The finding was that every video search engine in 2000 was based on textual modalities. More disconcerting, the client had difficulty grasping that anyone would be interested in searching in any other way. The implications are far-reaching: unless a particular video clip can be reduced to a piece of text that allows a user to type exactly that particular text into a search engine, the indexed video content could not be retrieved.
In practical terms, this means that audio content could not be searched based on its notes, unless the indexing system and, subsequently, the end user knew that a particular musical sequence was "A-D-G-F#" in 4/4 time. In a non-textual modality, the end user would be able to give the search engine a snippet of the song and then ask the system to find songs that matched the notes and tempo of the clip; they might even–if their "singing in the shower" skills were good enough–be able to hum the tune or sing a few lines and have the system search based on that audio.
The limits of textual modality also mean that significant metadata inherent in a visual recording, such as gesture recognition or focus of attention, had no practical way to be searched, even if it could be indexed. As a result, research into the other significant portions of visual metadata has been limited.
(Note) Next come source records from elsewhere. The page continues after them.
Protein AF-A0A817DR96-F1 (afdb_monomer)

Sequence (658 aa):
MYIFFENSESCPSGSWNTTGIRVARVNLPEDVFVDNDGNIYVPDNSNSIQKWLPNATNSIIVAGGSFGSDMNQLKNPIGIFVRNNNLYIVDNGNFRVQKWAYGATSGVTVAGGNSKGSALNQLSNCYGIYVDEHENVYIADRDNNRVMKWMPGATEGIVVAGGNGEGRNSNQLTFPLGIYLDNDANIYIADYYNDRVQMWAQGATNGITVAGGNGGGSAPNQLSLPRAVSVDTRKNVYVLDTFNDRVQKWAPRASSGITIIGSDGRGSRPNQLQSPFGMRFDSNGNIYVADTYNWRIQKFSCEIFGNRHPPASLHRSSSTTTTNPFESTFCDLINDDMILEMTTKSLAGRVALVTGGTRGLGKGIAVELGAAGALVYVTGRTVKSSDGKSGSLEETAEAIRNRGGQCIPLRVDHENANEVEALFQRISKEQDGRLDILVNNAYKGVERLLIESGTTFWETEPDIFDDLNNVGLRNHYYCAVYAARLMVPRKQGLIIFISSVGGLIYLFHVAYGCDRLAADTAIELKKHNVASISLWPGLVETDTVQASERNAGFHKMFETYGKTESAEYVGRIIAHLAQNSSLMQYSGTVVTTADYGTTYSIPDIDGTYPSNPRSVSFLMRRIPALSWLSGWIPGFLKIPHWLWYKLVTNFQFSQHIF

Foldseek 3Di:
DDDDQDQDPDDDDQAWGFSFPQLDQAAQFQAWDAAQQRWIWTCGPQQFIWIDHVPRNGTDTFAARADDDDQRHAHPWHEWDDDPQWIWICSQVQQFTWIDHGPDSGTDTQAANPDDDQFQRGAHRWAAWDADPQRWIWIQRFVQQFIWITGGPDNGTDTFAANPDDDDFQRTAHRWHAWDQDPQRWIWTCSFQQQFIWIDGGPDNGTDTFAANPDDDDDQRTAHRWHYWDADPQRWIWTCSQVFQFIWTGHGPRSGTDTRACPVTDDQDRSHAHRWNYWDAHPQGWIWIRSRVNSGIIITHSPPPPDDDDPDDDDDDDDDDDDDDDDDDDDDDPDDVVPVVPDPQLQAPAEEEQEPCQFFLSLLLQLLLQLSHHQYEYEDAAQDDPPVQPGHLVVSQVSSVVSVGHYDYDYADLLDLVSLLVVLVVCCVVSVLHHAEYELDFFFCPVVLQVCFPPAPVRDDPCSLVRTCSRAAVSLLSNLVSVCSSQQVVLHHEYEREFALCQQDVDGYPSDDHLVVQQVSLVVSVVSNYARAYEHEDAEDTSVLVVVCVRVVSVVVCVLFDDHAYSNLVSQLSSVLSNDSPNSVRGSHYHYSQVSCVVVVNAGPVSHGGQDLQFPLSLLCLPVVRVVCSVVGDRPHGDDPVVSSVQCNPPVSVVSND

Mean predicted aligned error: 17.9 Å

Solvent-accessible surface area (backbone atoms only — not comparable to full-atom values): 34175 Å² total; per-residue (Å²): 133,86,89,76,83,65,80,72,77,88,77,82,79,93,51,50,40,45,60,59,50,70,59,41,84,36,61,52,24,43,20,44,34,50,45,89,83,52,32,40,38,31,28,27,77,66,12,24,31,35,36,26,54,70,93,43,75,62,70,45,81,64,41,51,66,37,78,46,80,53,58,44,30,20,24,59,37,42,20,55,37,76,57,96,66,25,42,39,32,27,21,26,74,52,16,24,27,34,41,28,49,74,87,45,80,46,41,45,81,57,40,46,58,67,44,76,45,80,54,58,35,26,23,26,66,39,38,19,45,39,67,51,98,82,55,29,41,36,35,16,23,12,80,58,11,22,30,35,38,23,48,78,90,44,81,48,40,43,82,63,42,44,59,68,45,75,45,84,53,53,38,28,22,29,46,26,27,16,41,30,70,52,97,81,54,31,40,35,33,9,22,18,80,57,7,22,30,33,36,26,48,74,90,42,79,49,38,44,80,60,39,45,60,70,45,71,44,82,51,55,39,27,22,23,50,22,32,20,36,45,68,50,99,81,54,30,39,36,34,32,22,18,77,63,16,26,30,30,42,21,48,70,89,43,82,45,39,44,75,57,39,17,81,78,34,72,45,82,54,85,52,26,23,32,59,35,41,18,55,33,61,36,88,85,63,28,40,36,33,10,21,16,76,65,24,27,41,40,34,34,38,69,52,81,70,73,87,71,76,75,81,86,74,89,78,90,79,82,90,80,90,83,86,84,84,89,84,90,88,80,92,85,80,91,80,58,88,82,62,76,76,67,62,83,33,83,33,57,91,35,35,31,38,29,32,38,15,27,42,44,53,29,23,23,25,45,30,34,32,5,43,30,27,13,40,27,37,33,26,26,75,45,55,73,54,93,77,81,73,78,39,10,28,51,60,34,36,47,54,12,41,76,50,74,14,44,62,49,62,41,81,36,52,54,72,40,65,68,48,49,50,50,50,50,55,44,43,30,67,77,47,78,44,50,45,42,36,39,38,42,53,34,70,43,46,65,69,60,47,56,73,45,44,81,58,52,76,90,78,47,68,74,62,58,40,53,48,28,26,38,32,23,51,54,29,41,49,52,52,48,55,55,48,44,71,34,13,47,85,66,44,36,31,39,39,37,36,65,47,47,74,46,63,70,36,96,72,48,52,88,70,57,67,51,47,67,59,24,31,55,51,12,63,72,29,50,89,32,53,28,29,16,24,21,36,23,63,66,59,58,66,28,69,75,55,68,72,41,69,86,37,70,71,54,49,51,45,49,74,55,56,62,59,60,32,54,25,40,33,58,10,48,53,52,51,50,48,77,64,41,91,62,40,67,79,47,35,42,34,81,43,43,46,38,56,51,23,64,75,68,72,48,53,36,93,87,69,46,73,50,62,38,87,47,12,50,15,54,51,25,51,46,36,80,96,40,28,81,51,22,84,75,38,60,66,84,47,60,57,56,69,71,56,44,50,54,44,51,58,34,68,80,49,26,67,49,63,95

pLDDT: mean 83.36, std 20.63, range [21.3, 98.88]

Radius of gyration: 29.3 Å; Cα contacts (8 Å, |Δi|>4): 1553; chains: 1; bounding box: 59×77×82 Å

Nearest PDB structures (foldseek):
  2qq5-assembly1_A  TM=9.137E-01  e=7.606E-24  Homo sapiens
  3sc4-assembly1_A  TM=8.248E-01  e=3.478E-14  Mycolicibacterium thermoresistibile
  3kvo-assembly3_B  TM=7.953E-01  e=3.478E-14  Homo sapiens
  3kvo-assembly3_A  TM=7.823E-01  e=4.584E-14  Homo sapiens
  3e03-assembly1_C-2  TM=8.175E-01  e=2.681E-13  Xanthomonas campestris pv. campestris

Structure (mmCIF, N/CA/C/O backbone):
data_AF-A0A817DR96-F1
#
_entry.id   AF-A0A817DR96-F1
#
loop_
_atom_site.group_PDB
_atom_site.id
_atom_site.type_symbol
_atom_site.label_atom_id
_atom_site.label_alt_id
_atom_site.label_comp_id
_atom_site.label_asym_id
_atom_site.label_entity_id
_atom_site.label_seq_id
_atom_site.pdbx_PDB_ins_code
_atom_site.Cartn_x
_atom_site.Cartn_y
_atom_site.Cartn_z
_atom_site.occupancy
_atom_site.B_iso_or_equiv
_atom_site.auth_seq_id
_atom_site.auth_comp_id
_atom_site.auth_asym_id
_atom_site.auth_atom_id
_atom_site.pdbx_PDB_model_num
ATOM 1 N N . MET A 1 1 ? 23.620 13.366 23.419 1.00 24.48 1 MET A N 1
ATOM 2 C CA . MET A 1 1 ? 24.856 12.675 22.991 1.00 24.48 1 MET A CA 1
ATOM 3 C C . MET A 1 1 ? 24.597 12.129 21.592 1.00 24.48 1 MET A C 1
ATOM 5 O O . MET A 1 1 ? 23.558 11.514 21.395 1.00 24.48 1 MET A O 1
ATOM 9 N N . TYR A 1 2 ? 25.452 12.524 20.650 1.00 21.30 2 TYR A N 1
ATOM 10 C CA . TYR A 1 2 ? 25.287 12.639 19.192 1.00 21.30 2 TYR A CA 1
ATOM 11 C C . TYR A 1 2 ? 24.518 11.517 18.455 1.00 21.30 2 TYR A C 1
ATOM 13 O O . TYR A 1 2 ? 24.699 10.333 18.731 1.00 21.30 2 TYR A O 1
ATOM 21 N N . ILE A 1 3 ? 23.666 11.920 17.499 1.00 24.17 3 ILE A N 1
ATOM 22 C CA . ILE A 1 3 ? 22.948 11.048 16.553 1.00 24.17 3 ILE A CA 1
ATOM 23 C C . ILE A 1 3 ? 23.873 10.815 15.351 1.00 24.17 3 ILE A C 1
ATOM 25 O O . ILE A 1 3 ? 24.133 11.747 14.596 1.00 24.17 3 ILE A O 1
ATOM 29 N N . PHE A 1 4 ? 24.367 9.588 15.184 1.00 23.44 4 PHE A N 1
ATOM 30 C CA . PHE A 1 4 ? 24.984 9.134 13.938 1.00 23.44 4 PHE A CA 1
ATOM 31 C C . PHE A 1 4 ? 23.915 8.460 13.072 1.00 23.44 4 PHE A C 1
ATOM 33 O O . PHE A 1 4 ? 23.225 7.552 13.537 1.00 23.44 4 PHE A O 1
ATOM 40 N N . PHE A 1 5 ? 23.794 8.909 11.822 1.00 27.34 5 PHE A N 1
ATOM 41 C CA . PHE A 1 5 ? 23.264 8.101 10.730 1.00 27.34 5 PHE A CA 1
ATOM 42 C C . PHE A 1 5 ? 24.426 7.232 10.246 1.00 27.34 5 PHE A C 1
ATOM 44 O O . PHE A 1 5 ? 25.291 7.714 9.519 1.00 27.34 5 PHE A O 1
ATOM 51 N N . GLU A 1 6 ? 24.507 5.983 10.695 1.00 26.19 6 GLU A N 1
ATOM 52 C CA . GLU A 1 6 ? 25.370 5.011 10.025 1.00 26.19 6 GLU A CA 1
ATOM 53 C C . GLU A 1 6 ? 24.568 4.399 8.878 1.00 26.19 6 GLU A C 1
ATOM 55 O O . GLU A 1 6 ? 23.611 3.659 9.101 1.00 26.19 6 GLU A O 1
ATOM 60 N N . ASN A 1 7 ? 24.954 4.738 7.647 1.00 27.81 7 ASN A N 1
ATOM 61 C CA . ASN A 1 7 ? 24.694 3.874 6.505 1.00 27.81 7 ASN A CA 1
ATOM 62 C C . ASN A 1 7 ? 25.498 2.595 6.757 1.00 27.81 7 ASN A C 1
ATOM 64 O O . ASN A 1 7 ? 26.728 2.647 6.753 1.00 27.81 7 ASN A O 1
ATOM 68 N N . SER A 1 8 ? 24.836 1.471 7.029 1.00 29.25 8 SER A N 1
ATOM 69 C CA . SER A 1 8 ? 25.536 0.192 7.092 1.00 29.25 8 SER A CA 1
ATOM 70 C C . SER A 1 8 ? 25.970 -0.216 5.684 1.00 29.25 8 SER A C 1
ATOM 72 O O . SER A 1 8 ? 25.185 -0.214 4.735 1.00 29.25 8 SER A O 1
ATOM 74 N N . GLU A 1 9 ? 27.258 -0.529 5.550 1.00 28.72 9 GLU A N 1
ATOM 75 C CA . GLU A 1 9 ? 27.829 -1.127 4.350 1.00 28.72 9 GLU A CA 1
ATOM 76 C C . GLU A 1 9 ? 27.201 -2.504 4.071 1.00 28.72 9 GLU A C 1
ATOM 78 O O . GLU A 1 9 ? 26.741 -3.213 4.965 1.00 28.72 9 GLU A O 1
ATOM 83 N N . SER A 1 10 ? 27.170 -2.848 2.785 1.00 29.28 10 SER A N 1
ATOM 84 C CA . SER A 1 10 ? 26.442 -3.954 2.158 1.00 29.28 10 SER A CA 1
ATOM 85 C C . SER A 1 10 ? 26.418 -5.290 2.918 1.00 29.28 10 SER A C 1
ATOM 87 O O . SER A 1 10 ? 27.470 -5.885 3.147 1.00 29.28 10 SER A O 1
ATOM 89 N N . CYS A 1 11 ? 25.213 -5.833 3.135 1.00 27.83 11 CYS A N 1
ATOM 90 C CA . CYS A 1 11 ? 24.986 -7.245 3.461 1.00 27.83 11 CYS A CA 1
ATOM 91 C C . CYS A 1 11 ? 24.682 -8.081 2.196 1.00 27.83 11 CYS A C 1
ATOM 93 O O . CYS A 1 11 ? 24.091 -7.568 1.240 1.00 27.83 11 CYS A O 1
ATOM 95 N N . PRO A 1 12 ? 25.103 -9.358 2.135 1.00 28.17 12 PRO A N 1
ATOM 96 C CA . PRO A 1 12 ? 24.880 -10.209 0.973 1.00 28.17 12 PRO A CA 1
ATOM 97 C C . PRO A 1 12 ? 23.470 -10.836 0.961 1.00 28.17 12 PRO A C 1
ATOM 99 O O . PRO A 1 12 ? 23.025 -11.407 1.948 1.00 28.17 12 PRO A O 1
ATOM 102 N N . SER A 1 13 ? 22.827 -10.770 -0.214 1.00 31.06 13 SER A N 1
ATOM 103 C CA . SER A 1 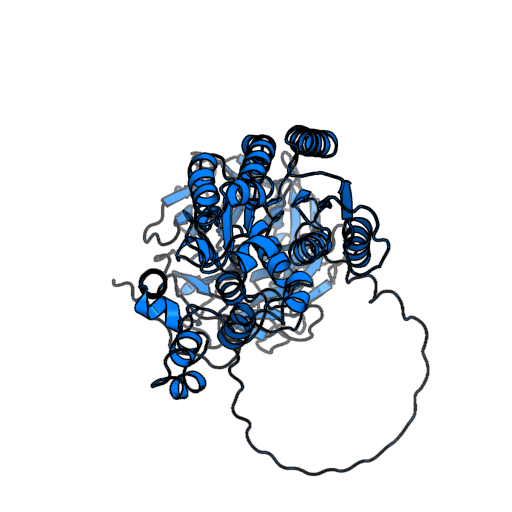13 ? 21.647 -11.525 -0.694 1.00 31.06 13 SER A CA 1
ATOM 104 C C . SER A 1 13 ? 20.391 -11.560 0.198 1.00 31.06 13 SER A C 1
ATOM 106 O O . SER A 1 13 ? 20.298 -12.352 1.128 1.00 31.06 13 SER A O 1
ATOM 108 N N . GLY A 1 14 ? 19.362 -10.786 -0.185 1.00 36.84 14 GLY A N 1
ATOM 109 C CA . GLY A 1 14 ? 17.995 -10.883 0.360 1.00 36.84 14 GLY A CA 1
ATOM 110 C C . GLY A 1 14 ? 17.737 -10.149 1.683 1.00 36.84 14 GLY A C 1
ATOM 111 O O . GLY A 1 14 ? 16.700 -10.369 2.304 1.00 36.84 14 GLY A O 1
ATOM 112 N N . SER A 1 15 ? 18.662 -9.297 2.125 1.00 35.44 15 SER A N 1
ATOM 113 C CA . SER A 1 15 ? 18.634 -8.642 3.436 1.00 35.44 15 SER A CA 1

Until recently.
In the last few days, I’ve visited a research institute in Switzerland and the beginnings of a training facility in Torino, Italy, both of which appear poised to provide new opportunities to extract and use non-textual video metadata.
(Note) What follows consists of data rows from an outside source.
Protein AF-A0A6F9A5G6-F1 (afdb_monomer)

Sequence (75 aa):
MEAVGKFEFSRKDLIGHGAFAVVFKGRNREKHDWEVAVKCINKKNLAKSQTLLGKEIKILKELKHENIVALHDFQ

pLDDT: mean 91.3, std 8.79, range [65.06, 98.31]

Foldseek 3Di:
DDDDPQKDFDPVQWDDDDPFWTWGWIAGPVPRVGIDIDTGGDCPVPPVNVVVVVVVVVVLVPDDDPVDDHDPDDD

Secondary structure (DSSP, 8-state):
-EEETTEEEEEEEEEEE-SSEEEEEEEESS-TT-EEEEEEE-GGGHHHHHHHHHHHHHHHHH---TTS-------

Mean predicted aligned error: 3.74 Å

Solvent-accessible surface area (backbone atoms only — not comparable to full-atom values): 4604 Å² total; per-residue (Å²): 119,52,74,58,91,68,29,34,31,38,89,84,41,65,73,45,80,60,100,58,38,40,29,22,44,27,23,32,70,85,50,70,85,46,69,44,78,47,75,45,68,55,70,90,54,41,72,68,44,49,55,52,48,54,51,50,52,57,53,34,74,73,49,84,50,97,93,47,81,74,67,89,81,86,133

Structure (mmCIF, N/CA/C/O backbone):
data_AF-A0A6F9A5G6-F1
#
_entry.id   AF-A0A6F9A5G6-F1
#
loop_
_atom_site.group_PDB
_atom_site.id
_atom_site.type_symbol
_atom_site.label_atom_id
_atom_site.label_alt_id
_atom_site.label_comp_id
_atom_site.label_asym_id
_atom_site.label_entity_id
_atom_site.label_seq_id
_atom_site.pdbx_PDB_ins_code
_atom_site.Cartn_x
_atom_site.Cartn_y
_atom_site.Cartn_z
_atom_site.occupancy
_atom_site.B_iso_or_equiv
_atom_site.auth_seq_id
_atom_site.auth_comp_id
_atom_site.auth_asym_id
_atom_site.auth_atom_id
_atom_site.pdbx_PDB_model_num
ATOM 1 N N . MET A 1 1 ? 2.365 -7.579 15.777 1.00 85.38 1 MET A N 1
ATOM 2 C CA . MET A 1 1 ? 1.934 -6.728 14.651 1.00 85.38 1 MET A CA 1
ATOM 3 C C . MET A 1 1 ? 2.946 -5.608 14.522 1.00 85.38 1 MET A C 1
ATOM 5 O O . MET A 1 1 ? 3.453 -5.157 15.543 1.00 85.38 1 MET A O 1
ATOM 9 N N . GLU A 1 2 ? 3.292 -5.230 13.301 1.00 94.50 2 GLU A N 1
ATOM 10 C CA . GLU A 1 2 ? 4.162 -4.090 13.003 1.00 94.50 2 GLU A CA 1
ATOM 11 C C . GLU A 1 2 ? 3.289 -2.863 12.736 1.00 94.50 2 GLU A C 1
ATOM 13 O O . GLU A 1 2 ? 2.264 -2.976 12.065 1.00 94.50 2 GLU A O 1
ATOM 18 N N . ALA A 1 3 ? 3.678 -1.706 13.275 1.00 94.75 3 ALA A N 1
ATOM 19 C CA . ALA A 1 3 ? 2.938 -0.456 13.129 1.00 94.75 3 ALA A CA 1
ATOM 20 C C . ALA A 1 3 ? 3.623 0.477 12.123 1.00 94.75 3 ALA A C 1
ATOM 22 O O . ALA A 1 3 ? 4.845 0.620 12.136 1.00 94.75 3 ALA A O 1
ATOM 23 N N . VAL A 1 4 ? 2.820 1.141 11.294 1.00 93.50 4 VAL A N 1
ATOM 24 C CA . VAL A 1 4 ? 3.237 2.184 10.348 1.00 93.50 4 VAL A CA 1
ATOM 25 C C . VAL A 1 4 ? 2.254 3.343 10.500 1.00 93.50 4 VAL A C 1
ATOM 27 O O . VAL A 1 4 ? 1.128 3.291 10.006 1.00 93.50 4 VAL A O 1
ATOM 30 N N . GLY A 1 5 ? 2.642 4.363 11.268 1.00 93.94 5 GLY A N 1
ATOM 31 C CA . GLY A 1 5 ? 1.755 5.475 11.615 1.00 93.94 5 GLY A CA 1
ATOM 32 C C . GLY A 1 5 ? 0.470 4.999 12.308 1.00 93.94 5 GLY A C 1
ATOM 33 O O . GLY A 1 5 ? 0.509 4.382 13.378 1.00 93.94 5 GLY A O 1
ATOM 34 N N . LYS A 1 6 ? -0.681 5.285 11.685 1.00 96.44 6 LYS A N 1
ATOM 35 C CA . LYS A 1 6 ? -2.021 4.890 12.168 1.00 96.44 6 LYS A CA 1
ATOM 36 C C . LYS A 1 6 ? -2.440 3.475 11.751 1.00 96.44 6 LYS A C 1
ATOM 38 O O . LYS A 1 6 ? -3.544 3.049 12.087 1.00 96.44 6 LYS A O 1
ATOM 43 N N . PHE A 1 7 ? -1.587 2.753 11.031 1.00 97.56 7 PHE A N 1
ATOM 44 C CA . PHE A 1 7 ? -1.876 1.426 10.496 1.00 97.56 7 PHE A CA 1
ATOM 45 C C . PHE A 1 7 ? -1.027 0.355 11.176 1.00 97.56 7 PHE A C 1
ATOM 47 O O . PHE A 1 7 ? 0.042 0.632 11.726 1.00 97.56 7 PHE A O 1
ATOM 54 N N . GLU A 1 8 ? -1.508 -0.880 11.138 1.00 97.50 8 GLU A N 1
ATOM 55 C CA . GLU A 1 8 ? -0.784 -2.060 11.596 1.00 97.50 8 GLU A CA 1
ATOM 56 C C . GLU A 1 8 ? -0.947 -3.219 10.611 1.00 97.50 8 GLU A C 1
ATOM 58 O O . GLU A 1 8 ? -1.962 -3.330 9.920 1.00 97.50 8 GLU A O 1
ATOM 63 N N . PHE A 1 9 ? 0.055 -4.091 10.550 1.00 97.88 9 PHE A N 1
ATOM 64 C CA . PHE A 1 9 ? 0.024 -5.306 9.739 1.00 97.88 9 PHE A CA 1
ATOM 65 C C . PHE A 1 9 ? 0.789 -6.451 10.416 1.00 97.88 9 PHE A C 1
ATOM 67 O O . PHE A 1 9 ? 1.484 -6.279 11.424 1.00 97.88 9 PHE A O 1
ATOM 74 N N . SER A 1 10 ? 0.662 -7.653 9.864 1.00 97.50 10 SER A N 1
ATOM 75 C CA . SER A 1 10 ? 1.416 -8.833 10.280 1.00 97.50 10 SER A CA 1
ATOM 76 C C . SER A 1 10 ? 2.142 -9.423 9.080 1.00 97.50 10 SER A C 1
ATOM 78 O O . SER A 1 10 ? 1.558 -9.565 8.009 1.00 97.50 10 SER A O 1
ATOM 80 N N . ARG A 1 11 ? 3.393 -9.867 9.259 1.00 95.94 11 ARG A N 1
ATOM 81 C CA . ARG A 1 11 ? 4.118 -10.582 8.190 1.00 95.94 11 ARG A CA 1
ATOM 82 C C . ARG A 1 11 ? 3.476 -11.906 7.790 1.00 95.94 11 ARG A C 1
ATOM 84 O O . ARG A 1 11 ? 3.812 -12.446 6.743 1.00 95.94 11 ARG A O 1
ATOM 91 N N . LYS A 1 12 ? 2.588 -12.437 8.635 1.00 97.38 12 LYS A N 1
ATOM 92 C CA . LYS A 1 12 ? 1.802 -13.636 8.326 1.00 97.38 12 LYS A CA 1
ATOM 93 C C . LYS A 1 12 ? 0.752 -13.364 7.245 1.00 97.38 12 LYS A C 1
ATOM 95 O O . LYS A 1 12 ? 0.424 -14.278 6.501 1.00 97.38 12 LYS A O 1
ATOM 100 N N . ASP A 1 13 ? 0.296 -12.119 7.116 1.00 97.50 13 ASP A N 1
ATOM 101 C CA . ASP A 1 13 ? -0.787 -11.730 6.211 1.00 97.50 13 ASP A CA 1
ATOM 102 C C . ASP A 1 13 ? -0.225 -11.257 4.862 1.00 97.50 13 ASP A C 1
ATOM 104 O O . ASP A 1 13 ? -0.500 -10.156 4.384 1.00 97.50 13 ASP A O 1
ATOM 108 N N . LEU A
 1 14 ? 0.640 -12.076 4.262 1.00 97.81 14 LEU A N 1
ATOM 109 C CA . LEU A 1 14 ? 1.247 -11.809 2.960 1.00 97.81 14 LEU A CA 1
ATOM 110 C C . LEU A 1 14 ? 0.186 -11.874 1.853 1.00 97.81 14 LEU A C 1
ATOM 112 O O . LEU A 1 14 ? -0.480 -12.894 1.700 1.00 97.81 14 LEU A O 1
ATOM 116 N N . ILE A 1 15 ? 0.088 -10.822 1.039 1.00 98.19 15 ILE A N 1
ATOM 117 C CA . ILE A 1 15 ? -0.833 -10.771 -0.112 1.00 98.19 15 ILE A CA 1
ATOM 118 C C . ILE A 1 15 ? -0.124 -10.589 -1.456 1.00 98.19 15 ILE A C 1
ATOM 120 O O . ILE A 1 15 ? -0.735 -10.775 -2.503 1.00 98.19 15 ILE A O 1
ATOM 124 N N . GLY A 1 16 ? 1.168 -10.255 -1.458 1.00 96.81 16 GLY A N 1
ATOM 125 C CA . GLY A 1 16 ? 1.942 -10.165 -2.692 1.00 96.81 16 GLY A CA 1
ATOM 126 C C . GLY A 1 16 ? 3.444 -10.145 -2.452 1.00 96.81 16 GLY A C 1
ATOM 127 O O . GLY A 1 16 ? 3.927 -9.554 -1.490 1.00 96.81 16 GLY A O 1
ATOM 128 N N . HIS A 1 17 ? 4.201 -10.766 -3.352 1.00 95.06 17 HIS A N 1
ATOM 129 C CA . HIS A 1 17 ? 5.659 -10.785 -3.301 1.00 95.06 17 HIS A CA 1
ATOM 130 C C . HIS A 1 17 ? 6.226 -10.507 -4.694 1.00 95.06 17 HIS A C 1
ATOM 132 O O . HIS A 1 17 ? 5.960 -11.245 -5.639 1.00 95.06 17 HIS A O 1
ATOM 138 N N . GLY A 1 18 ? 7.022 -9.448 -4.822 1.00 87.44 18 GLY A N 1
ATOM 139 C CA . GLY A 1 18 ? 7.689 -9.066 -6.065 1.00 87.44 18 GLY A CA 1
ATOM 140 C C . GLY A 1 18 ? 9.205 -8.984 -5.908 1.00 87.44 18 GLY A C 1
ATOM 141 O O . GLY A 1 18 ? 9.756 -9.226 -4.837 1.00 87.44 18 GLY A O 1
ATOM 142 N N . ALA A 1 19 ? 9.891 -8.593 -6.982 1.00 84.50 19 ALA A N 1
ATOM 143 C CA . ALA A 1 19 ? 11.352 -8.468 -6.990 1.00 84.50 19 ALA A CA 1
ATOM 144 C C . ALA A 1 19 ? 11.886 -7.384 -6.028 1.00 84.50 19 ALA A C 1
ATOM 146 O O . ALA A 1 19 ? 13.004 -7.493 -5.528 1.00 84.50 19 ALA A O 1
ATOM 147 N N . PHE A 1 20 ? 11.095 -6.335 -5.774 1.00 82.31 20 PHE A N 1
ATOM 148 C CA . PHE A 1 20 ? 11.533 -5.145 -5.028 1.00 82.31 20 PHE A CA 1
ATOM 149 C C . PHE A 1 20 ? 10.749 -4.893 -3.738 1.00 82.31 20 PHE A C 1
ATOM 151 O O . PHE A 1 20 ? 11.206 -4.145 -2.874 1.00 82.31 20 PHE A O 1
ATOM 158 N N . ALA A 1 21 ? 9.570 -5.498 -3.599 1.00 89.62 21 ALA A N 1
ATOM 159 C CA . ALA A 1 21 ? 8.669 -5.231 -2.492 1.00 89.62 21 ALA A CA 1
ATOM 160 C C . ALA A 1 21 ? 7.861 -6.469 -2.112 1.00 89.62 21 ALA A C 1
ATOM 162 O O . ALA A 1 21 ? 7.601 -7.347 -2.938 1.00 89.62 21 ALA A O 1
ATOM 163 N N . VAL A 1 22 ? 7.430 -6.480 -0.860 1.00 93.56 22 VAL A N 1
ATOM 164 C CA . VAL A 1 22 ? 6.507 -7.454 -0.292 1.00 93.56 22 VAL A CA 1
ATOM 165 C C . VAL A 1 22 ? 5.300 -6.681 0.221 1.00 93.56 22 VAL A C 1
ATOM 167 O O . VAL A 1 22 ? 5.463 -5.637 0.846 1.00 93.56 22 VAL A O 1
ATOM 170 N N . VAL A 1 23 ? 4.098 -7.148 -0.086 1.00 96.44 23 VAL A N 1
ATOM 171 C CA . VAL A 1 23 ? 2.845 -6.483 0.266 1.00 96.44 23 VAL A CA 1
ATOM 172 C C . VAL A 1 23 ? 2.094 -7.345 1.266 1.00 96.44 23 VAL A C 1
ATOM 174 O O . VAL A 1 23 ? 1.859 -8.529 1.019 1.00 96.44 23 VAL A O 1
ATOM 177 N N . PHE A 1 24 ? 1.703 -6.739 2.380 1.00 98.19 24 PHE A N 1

The first is located in the picturesque town of Martigny in the French Alps. While lesser known internationally than the neighboring town of Montreux, which hosts an annual jazz festival, Martigny houses the Swiss research institute IDIAP (the acronym is from the French for Dalle Molle Institute for Perceptual Artificial Intelligence). Under the leadership of several early pioneers in the speech-to-text recognition field, IDIAP is breaking new ground in several areas of visual search. One area of research, called Augmented Multi-Party Interaction (AMI), coupled IDIAP under a European Union project with 20 other European research institutes led by the University of Edinburgh. AMI has numerous foci, including a browser interface that allows for rapid identification of multiple speakers and advanced optical character recognition (OCR) capabilities, but two of the most interesting areas for video search are gesture recognition and focus of attention.